While working in his grandfather’s bakery, Benny learns the joys of giving and receiving, caring and gratitude in this beautiful award-winning story.

My Grandfather’s Coat

Grandfather made himself a coat when he left Russia and came to a new land, and now it’s wearing out. What do you think he’ll do? (Hint: he doesn’t throw it out!) Warning: this book has made many adults blink away some tears…

First Rain

When Abby moves with her family to Israel, she misses her grandmother and remembers the fun they had with each other. Writing to each other helps keep their bond strong, but it doesn’t beat them getting to splash about and celebrate Israel’s first autumn rain dressed as ‘yellow ducks’!

Eighth Menorah

Eighth Menorah

Sam loves celebrating Chanukah with his family and especially his grandma. But when his class makes menorahs, he’s worried as his family already have so many. He comes up with a plan so this new menorah has the best home ever.

Tea with Zayde

Teatime with Grandpa is always fun! Lucky for this little one, he’s never far away, either – thanks to the miracle of the digital age.

To sign up children aged eight and under for a free monthly Jewish book, visit www.pjlibrary.org.uk


Young Writers Competition: WIN £100 of Amazon Vouchers

Jewish News, in partnership with Ivor Baddiel, Pajes and PJ Library, is inviting young writers to write about their grandparents and what they
have learned from them.

To enter the competition, you will need to submit up to 300 words in the form of a poem, a wordle, a short story (fiction or non-fiction), fun facts, a song, an interview, a letter, a tribute, straight prose or a comic strip – whatever you feel like, as long as it uses words! You can include photos and pictures, too, if you want.
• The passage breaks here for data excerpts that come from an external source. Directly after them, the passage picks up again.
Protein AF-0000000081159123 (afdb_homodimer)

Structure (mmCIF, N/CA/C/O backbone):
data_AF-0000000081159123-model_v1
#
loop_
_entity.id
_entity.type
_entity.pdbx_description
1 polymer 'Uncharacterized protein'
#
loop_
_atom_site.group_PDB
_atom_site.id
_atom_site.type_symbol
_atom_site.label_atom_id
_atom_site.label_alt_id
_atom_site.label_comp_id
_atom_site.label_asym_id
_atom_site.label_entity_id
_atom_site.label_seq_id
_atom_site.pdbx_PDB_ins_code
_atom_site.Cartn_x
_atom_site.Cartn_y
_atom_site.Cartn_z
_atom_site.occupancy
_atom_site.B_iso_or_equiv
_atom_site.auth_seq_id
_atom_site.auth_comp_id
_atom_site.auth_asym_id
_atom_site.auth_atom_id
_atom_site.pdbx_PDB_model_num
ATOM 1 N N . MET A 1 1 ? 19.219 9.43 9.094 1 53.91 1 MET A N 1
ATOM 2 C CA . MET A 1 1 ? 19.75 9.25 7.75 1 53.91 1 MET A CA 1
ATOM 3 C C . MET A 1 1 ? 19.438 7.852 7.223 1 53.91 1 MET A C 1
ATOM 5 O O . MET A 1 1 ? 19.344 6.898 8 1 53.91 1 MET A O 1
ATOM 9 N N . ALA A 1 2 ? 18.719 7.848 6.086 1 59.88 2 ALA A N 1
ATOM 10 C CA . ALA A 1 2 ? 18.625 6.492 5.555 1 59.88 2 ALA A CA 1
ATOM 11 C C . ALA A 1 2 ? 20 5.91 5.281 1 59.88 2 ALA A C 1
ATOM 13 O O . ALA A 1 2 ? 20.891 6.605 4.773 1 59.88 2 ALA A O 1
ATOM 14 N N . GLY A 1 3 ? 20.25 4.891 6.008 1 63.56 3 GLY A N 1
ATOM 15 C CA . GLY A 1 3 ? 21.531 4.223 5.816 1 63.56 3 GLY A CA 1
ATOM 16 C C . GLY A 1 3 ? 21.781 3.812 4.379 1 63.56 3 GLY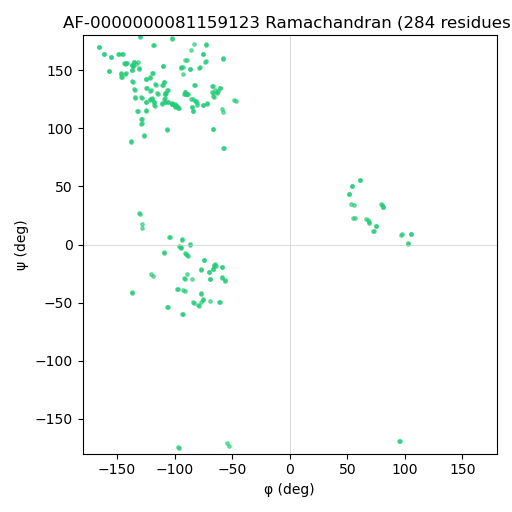 A C 1
ATOM 17 O O . GLY A 1 3 ? 21.078 4.266 3.469 1 63.56 3 GLY A O 1
ATOM 18 N N . ASN A 1 4 ? 22.844 3.012 4.094 1 74.69 4 ASN A N 1
ATOM 19 C CA . ASN A 1 4 ? 23.359 2.4 2.875 1 74.69 4 ASN A CA 1
ATOM 20 C C . ASN A 1 4 ? 22.391 1.378 2.299 1 74.69 4 ASN A C 1
ATOM 22 O O . ASN A 1 4 ? 21.609 0.763 3.039 1 74.69 4 ASN A O 1
ATOM 26 N N . THR A 1 5 ? 22.156 1.462 0.943 1 80.31 5 THR A N 1
ATOM 27 C CA . THR A 1 5 ? 21.406 0.406 0.261 1 80.31 5 THR A CA 1
ATOM 28 C C . THR A 1 5 ? 21.953 -0.968 0.638 1 80.31 5 THR A C 1
ATOM 30 O O . THR A 1 5 ? 23.156 -1.207 0.549 1 80.31 5 THR A O 1
ATOM 33 N N . ILE A 1 6 ? 21.078 -1.826 1.143 1 86.38 6 ILE A N 1
ATOM 34 C CA . ILE A 1 6 ? 21.453 -3.17 1.575 1 86.38 6 ILE A CA 1
ATOM 35 C C . ILE A 1 6 ? 21.25 -4.152 0.424 1 86.38 6 ILE A C 1
ATOM 37 O O . ILE A 1 6 ? 22.047 -5.074 0.244 1 86.38 6 ILE A O 1
ATOM 41 N N . LYS A 1 7 ? 20.281 -4.004 -0.277 1 92.19 7 LYS A N 1
ATOM 42 C CA . LYS A 1 7 ? 19.906 -4.91 -1.36 1 92.19 7 LYS A CA 1
ATOM 43 C C . LYS A 1 7 ? 19.031 -4.211 -2.387 1 92.19 7 LYS A C 1
ATOM 45 O O . LYS A 1 7 ? 18.297 -3.27 -2.053 1 92.19 7 LYS A O 1
ATOM 50 N N . THR A 1 8 ? 19.172 -4.68 -3.631 1 94.38 8 THR A N 1
ATOM 51 C CA . THR A 1 8 ? 18.328 -4.199 -4.723 1 94.38 8 THR A CA 1
ATOM 52 C C . THR A 1 8 ? 17.703 -5.367 -5.48 1 94.38 8 THR A C 1
ATOM 54 O O . THR A 1 8 ? 18.406 -6.305 -5.867 1 94.38 8 THR A O 1
ATOM 57 N N . TYR A 1 9 ? 16.453 -5.328 -5.605 1 96 9 TYR A N 1
ATOM 58 C CA . TYR A 1 9 ? 15.727 -6.301 -6.418 1 96 9 TYR A CA 1
ATOM 59 C C . TYR A 1 9 ? 15.453 -5.75 -7.812 1 96 9 TYR A C 1
ATOM 61 O O . TYR A 1 9 ? 14.734 -4.762 -7.965 1 96 9 TYR A O 1
ATOM 69 N N . THR A 1 10 ? 15.984 -6.379 -8.781 1 95.25 10 THR A N 1
ATOM 70 C CA . THR A 1 10 ? 15.781 -5.926 -10.156 1 95.25 10 THR A CA 1
ATOM 71 C C . THR A 1 10 ? 15.5 -7.105 -11.078 1 95.25 10 THR A C 1
ATOM 73 O O . THR A 1 10 ? 14.617 -7.035 -11.93 1 95.25 10 THR A O 1
ATOM 76 N N . LYS A 1 11 ? 16.281 -8.203 -10.828 1 96.38 11 LYS A N 1
ATOM 77 C CA . LYS A 1 11 ? 16.188 -9.367 -11.703 1 96.38 11 LYS A CA 1
ATOM 78 C C . LYS A 1 11 ? 16.031 -10.648 -10.898 1 96.38 11 LYS A C 1
ATOM 80 O O . LYS A 1 11 ? 16.516 -10.75 -9.773 1 96.38 11 LYS A O 1
ATOM 85 N N . ASP A 1 12 ? 15.367 -11.562 -11.57 1 96.5 12 ASP A N 1
ATOM 86 C CA . ASP A 1 12 ? 15.266 -12.906 -11.008 1 96.5 12 ASP A CA 1
ATOM 87 C C . ASP A 1 12 ? 16.641 -13.594 -10.977 1 96.5 12 ASP A C 1
ATOM 89 O O . ASP A 1 12 ? 17.391 -13.516 -11.945 1 96.5 12 ASP A O 1
ATOM 93 N N . GLU A 1 13 ? 16.844 -14.195 -9.898 1 93.38 13 GLU A N 1
ATOM 94 C CA . GLU A 1 13 ? 18.156 -14.805 -9.734 1 93.38 13 GLU A CA 1
ATOM 95 C C . GLU A 1 13 ? 18.328 -16 -10.672 1 93.38 13 GLU A C 1
ATOM 97 O O . GLU A 1 13 ? 19.453 -16.281 -11.117 1 93.38 13 GLU A O 1
ATOM 102 N N . LYS A 1 14 ? 17.297 -16.656 -10.984 1 93.5 14 LYS A N 1
ATOM 103 C CA . LYS A 1 14 ? 17.359 -17.875 -11.781 1 93.5 14 LYS A CA 1
ATOM 104 C C . LYS A 1 14 ? 17.422 -17.562 -13.273 1 93.5 14 LYS A C 1
ATOM 106 O O . LYS A 1 14 ? 18.344 -18 -13.969 1 93.5 14 LYS A O 1
ATOM 111 N N . ASP A 1 15 ? 16.516 -16.734 -13.719 1 93.12 15 ASP A N 1
ATOM 112 C CA . ASP A 1 15 ? 16.406 -16.562 -15.164 1 93.12 15 ASP A CA 1
ATOM 113 C C . ASP A 1 15 ? 16.906 -15.18 -15.602 1 93.12 15 ASP A C 1
ATOM 115 O O . ASP A 1 15 ? 16.938 -14.875 -16.797 1 93.12 15 ASP A O 1
ATOM 119 N N . GLN A 1 16 ? 17.203 -14.344 -14.711 1 94.06 16 GLN A N 1
ATOM 120 C CA . GLN A 1 16 ? 17.828 -13.047 -14.938 1 94.06 16 GLN A CA 1
ATOM 121 C C . GLN A 1 16 ? 16.875 -12.102 -15.68 1 94.06 16 GLN A C 1
ATOM 123 O O . GLN A 1 16 ? 17.328 -11.172 -16.359 1 94.06 16 GLN A O 1
ATOM 128 N N . THR A 1 17 ? 15.641 -12.453 -15.555 1 94.62 17 THR A N 1
ATOM 129 C CA . THR A 1 17 ? 14.633 -11.57 -16.125 1 94.62 17 THR A CA 1
ATOM 130 C C . THR A 1 17 ? 14.188 -10.523 -15.117 1 94.62 17 THR A C 1
ATOM 132 O O . THR A 1 17 ? 14.352 -10.711 -13.906 1 94.62 17 THR A O 1
ATOM 135 N N . LYS A 1 18 ? 13.641 -9.469 -15.656 1 94.81 18 LYS A N 1
ATOM 136 C CA . LYS A 1 18 ? 13.156 -8.383 -14.805 1 94.81 18 LYS A CA 1
ATOM 137 C C . LYS A 1 18 ? 12.062 -8.875 -13.867 1 94.81 18 LYS A C 1
ATOM 139 O O . LYS A 1 18 ? 11.156 -9.609 -14.281 1 94.81 18 LYS A O 1
ATOM 144 N N . LEU A 1 19 ? 12.172 -8.484 -12.617 1 96.62 19 LEU A N 1
ATOM 145 C CA . LEU A 1 19 ? 11.211 -8.953 -11.633 1 96.62 19 LEU A CA 1
ATOM 146 C C . LEU A 1 19 ? 9.891 -8.195 -11.758 1 96.62 19 LEU A C 1
ATOM 148 O O . LEU A 1 19 ? 8.82 -8.805 -11.727 1 96.62 19 LEU A O 1
ATOM 152 N N . PHE A 1 20 ? 10.016 -6.844 -11.961 1 96.19 20 PHE A N 1
ATOM 153 C CA . PHE A 1 20 ? 8.828 -6.004 -11.875 1 96.19 20 PHE A CA 1
ATOM 154 C C . PHE A 1 20 ? 8.805 -4.988 -13.016 1 96.19 20 PHE A C 1
ATOM 156 O O . PHE A 1 20 ? 9.852 -4.605 -13.531 1 96.19 20 PHE A O 1
ATOM 163 N N . THR A 1 21 ? 7.66 -4.535 -13.406 1 94.75 21 THR A N 1
ATOM 164 C CA . THR A 1 21 ? 7.469 -3.396 -14.297 1 94.75 21 THR A CA 1
ATOM 165 C C . THR A 1 21 ? 7.262 -2.113 -13.5 1 94.75 21 THR A C 1
ATOM 167 O O . THR A 1 21 ? 8.086 -1.196 -13.562 1 94.75 21 THR A O 1
ATOM 170 N N . PHE A 1 22 ? 6.199 -2.102 -12.656 1 93.75 22 PHE A N 1
ATOM 171 C CA . PHE A 1 22 ? 5.895 -1.01 -11.742 1 93.75 22 PHE A CA 1
ATOM 172 C C . PHE A 1 22 ? 5.469 -1.547 -10.375 1 93.75 22 PHE A C 1
ATOM 174 O O . PHE A 1 22 ? 4.281 -1.773 -10.141 1 93.75 22 PHE A O 1
ATOM 181 N N . PRO A 1 23 ? 6.492 -1.793 -9.445 1 96.06 23 PRO A N 1
ATOM 182 C CA . PRO A 1 23 ? 6.129 -2.303 -8.117 1 96.06 23 PRO A CA 1
ATOM 183 C C . PRO A 1 23 ? 5.332 -1.292 -7.293 1 96.06 23 PRO A C 1
ATOM 185 O O . PRO A 1 23 ? 5.922 -0.447 -6.613 1 96.06 23 PRO A O 1
ATOM 188 N N . ASP A 1 24 ? 4.074 -1.46 -7.277 1 94.75 24 ASP A N 1
ATOM 189 C CA . ASP A 1 24 ? 3.146 -0.445 -6.789 1 94.75 24 ASP A CA 1
ATOM 190 C C . ASP A 1 24 ? 2.852 -0.639 -5.305 1 94.75 24 ASP A C 1
ATOM 192 O O . ASP A 1 24 ? 2.514 0.317 -4.602 1 94.75 24 ASP A O 1
ATOM 196 N N . ARG A 1 25 ? 2.912 -1.834 -4.82 1 96.88 25 ARG A N 1
ATOM 197 C CA . ARG A 1 25 ? 2.736 -2.154 -3.406 1 96.88 25 ARG A CA 1
ATOM 198 C C . ARG A 1 25 ? 3.67 -3.283 -2.98 1 96.88 25 ARG A C 1
ATOM 200 O O . ARG A 1 25 ? 3.943 -4.199 -3.762 1 96.88 25 ARG A O 1
ATOM 207 N N . ILE A 1 26 ? 4.078 -3.154 -1.729 1 97.69 26 ILE A N 1
ATOM 208 C CA . ILE A 1 26 ? 5.016 -4.141 -1.207 1 97.69 26 ILE A CA 1
ATOM 209 C C . ILE A 1 26 ? 4.566 -4.598 0.179 1 97.69 26 ILE A C 1
ATOM 211 O O . ILE A 1 26 ? 4.18 -3.779 1.016 1 97.69 26 ILE A O 1
ATOM 215 N N . THR A 1 27 ? 4.57 -5.852 0.371 1 96.69 27 THR A N 1
ATOM 216 C CA . THR A 1 27 ? 4.383 -6.418 1.702 1 96.69 27 THR A CA 1
ATOM 217 C C . THR A 1 27 ? 5.227 -7.68 1.876 1 96.69 27 THR A C 1
ATOM 219 O O . THR A 1 27 ? 5.789 -8.195 0.909 1 96.69 27 THR A O 1
ATOM 222 N N . GLN A 1 28 ? 5.375 -8.055 3.047 1 94.88 28 GLN A N 1
ATOM 223 C CA . GLN A 1 28 ? 6.137 -9.266 3.352 1 94.88 28 GLN A CA 1
ATOM 224 C C . GLN A 1 28 ? 5.25 -10.32 4.004 1 94.88 28 GLN A C 1
ATOM 226 O O . GLN A 1 28 ? 4.438 -10.008 4.875 1 94.88 28 GLN A O 1
ATOM 231 N N . ASN A 1 29 ? 5.449 -11.57 3.561 1 93.44 29 ASN A N 1
ATOM 232 C CA . ASN A 1 29 ? 4.645 -12.641 4.141 1 93.44 29 ASN A CA 1
ATOM 233 C C . ASN A 1 29 ? 5.387 -13.359 5.266 1 93.44 29 ASN A C 1
ATOM 235 O O . ASN A 1 29 ? 6.48 -12.938 5.652 1 93.44 29 ASN A O 1
ATOM 239 N N . VAL A 1 30 ? 4.809 -14.406 5.793 1 89 30 VAL A N 1
ATOM 240 C CA . VAL A 1 30 ? 5.309 -15.086 6.98 1 89 30 VAL A CA 1
ATOM 241 C C . VAL A 1 30 ? 6.605 -15.82 6.648 1 89 30 VAL A C 1
ATOM 243 O O . VAL A 1 30 ? 7.43 -16.078 7.531 1 89 30 VAL A O 1
ATOM 246 N N . ASN A 1 31 ? 6.824 -16.156 5.395 1 91.44 31 ASN A N 1
ATOM 247 C CA . ASN A 1 31 ? 8.031 -16.844 4.949 1 91.44 31 ASN A CA 1
ATOM 248 C C . ASN A 1 31 ? 9.148 -15.859 4.629 1 91.44 31 ASN A C 1
ATOM 250 O O . ASN A 1 31 ? 10.195 -16.25 4.105 1 91.44 31 ASN A O 1
ATOM 254 N N . LEU A 1 32 ? 8.859 -14.586 4.809 1 92.94 32 LEU A N 1
ATOM 255 C CA . LEU A 1 32 ? 9.789 -13.492 4.559 1 92.94 32 LEU A CA 1
ATOM 256 C C . LEU A 1 32 ? 9.945 -13.242 3.064 1 92.94 32 LEU A C 1
ATOM 258 O O . LEU A 1 32 ? 10.906 -12.602 2.635 1 92.94 32 LEU A O 1
ATOM 262 N N . ASP A 1 33 ? 8.961 -13.828 2.32 1 95 33 ASP A N 1
ATOM 263 C CA . ASP A 1 33 ? 8.898 -13.461 0.91 1 95 33 ASP A CA 1
ATOM 264 C C . ASP A 1 33 ? 8.352 -12.039 0.737 1 95 33 ASP A C 1
ATOM 266 O O . ASP A 1 33 ? 7.609 -11.547 1.586 1 95 33 ASP A O 1
ATOM 270 N N . ILE A 1 34 ? 8.727 -11.539 -0.413 1 95 34 ILE A N 1
ATOM 271 C CA . ILE A 1 34 ? 8.219 -10.227 -0.793 1 95 34 ILE A CA 1
ATOM 272 C C . ILE A 1 34 ? 7.051 -10.383 -1.76 1 95 34 ILE A C 1
ATOM 274 O O . ILE A 1 34 ? 7.172 -11.047 -2.793 1 95 34 ILE A O 1
ATOM 278 N N . CYS A 1 35 ? 5.965 -9.875 -1.354 1 97.56 35 CYS A N 1
ATOM 279 C CA . CYS A 1 35 ? 4.785 -9.859 -2.211 1 97.56 35 CYS A CA 1
ATOM 280 C C . CYS A 1 35 ? 4.574 -8.477 -2.816 1 97.56 35 CYS A C 1
ATOM 282 O O . CYS A 1 35 ? 4.398 -7.492 -2.09 1 97.56 35 CYS A O 1
ATOM 284 N N . VAL A 1 36 ? 4.574 -8.438 -4.113 1 97.81 36 VAL A N 1
ATOM 285 C CA . VAL A 1 36 ? 4.555 -7.145 -4.789 1 97.81 36 VAL A CA 1
ATOM 286 C C . VAL A 1 36 ? 3.379 -7.082 -5.758 1 97.81 36 VAL A C 1
ATOM 288 O O . VAL A 1 36 ? 3.203 -7.977 -6.59 1 97.81 36 VAL A O 1
ATOM 291 N N . VAL A 1 37 ? 2.559 -6.102 -5.543 1 97.25 37 VAL A N 1
ATOM 292 C CA . VAL A 1 37 ? 1.617 -5.758 -6.605 1 97.25 37 VAL A CA 1
ATOM 293 C C . VAL A 1 37 ? 2.348 -5.016 -7.723 1 97.25 37 VAL A C 1
ATOM 295 O O . VAL A 1 37 ? 2.91 -3.939 -7.5 1 97.25 37 VAL A O 1
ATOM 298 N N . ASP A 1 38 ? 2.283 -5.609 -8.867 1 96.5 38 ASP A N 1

Once you have completed your entry, please email it to:  candicekrieger@googlemail.com with your name and age clearly displayed.

The closing date is Thursday 6 January.

The competition is open to all primary school and secondary school children,  and will be split into two categories:  Seven to 10 years old and 11 to 16 years old.

One winner from each category will be selected by a judging panel made up of Ivor Baddiel and representatives from Jewish News, Pajes and PJ Library. Each winner will receive a £100 Amazon voucher.

The Baddiel family

Ivor Baddiel said: “My grandmother made the best cauliflower soup in the world – I’ve never tasted anything else like it. This is a fantastic chance to celebrate our grandparents as well as giving them the chance to kvell at how brilliant their wonderful grandchildren are at writing.”

Rabbi David Meyer, executive director of Pajes, says:  “This is a wonderful initiative, connecting our youth with their heritage and encouraging budding authors to turn stories from our past into lessons for our future.
I am sure we will be receiving some submissions of the highest quality and I can’t wait to read them.”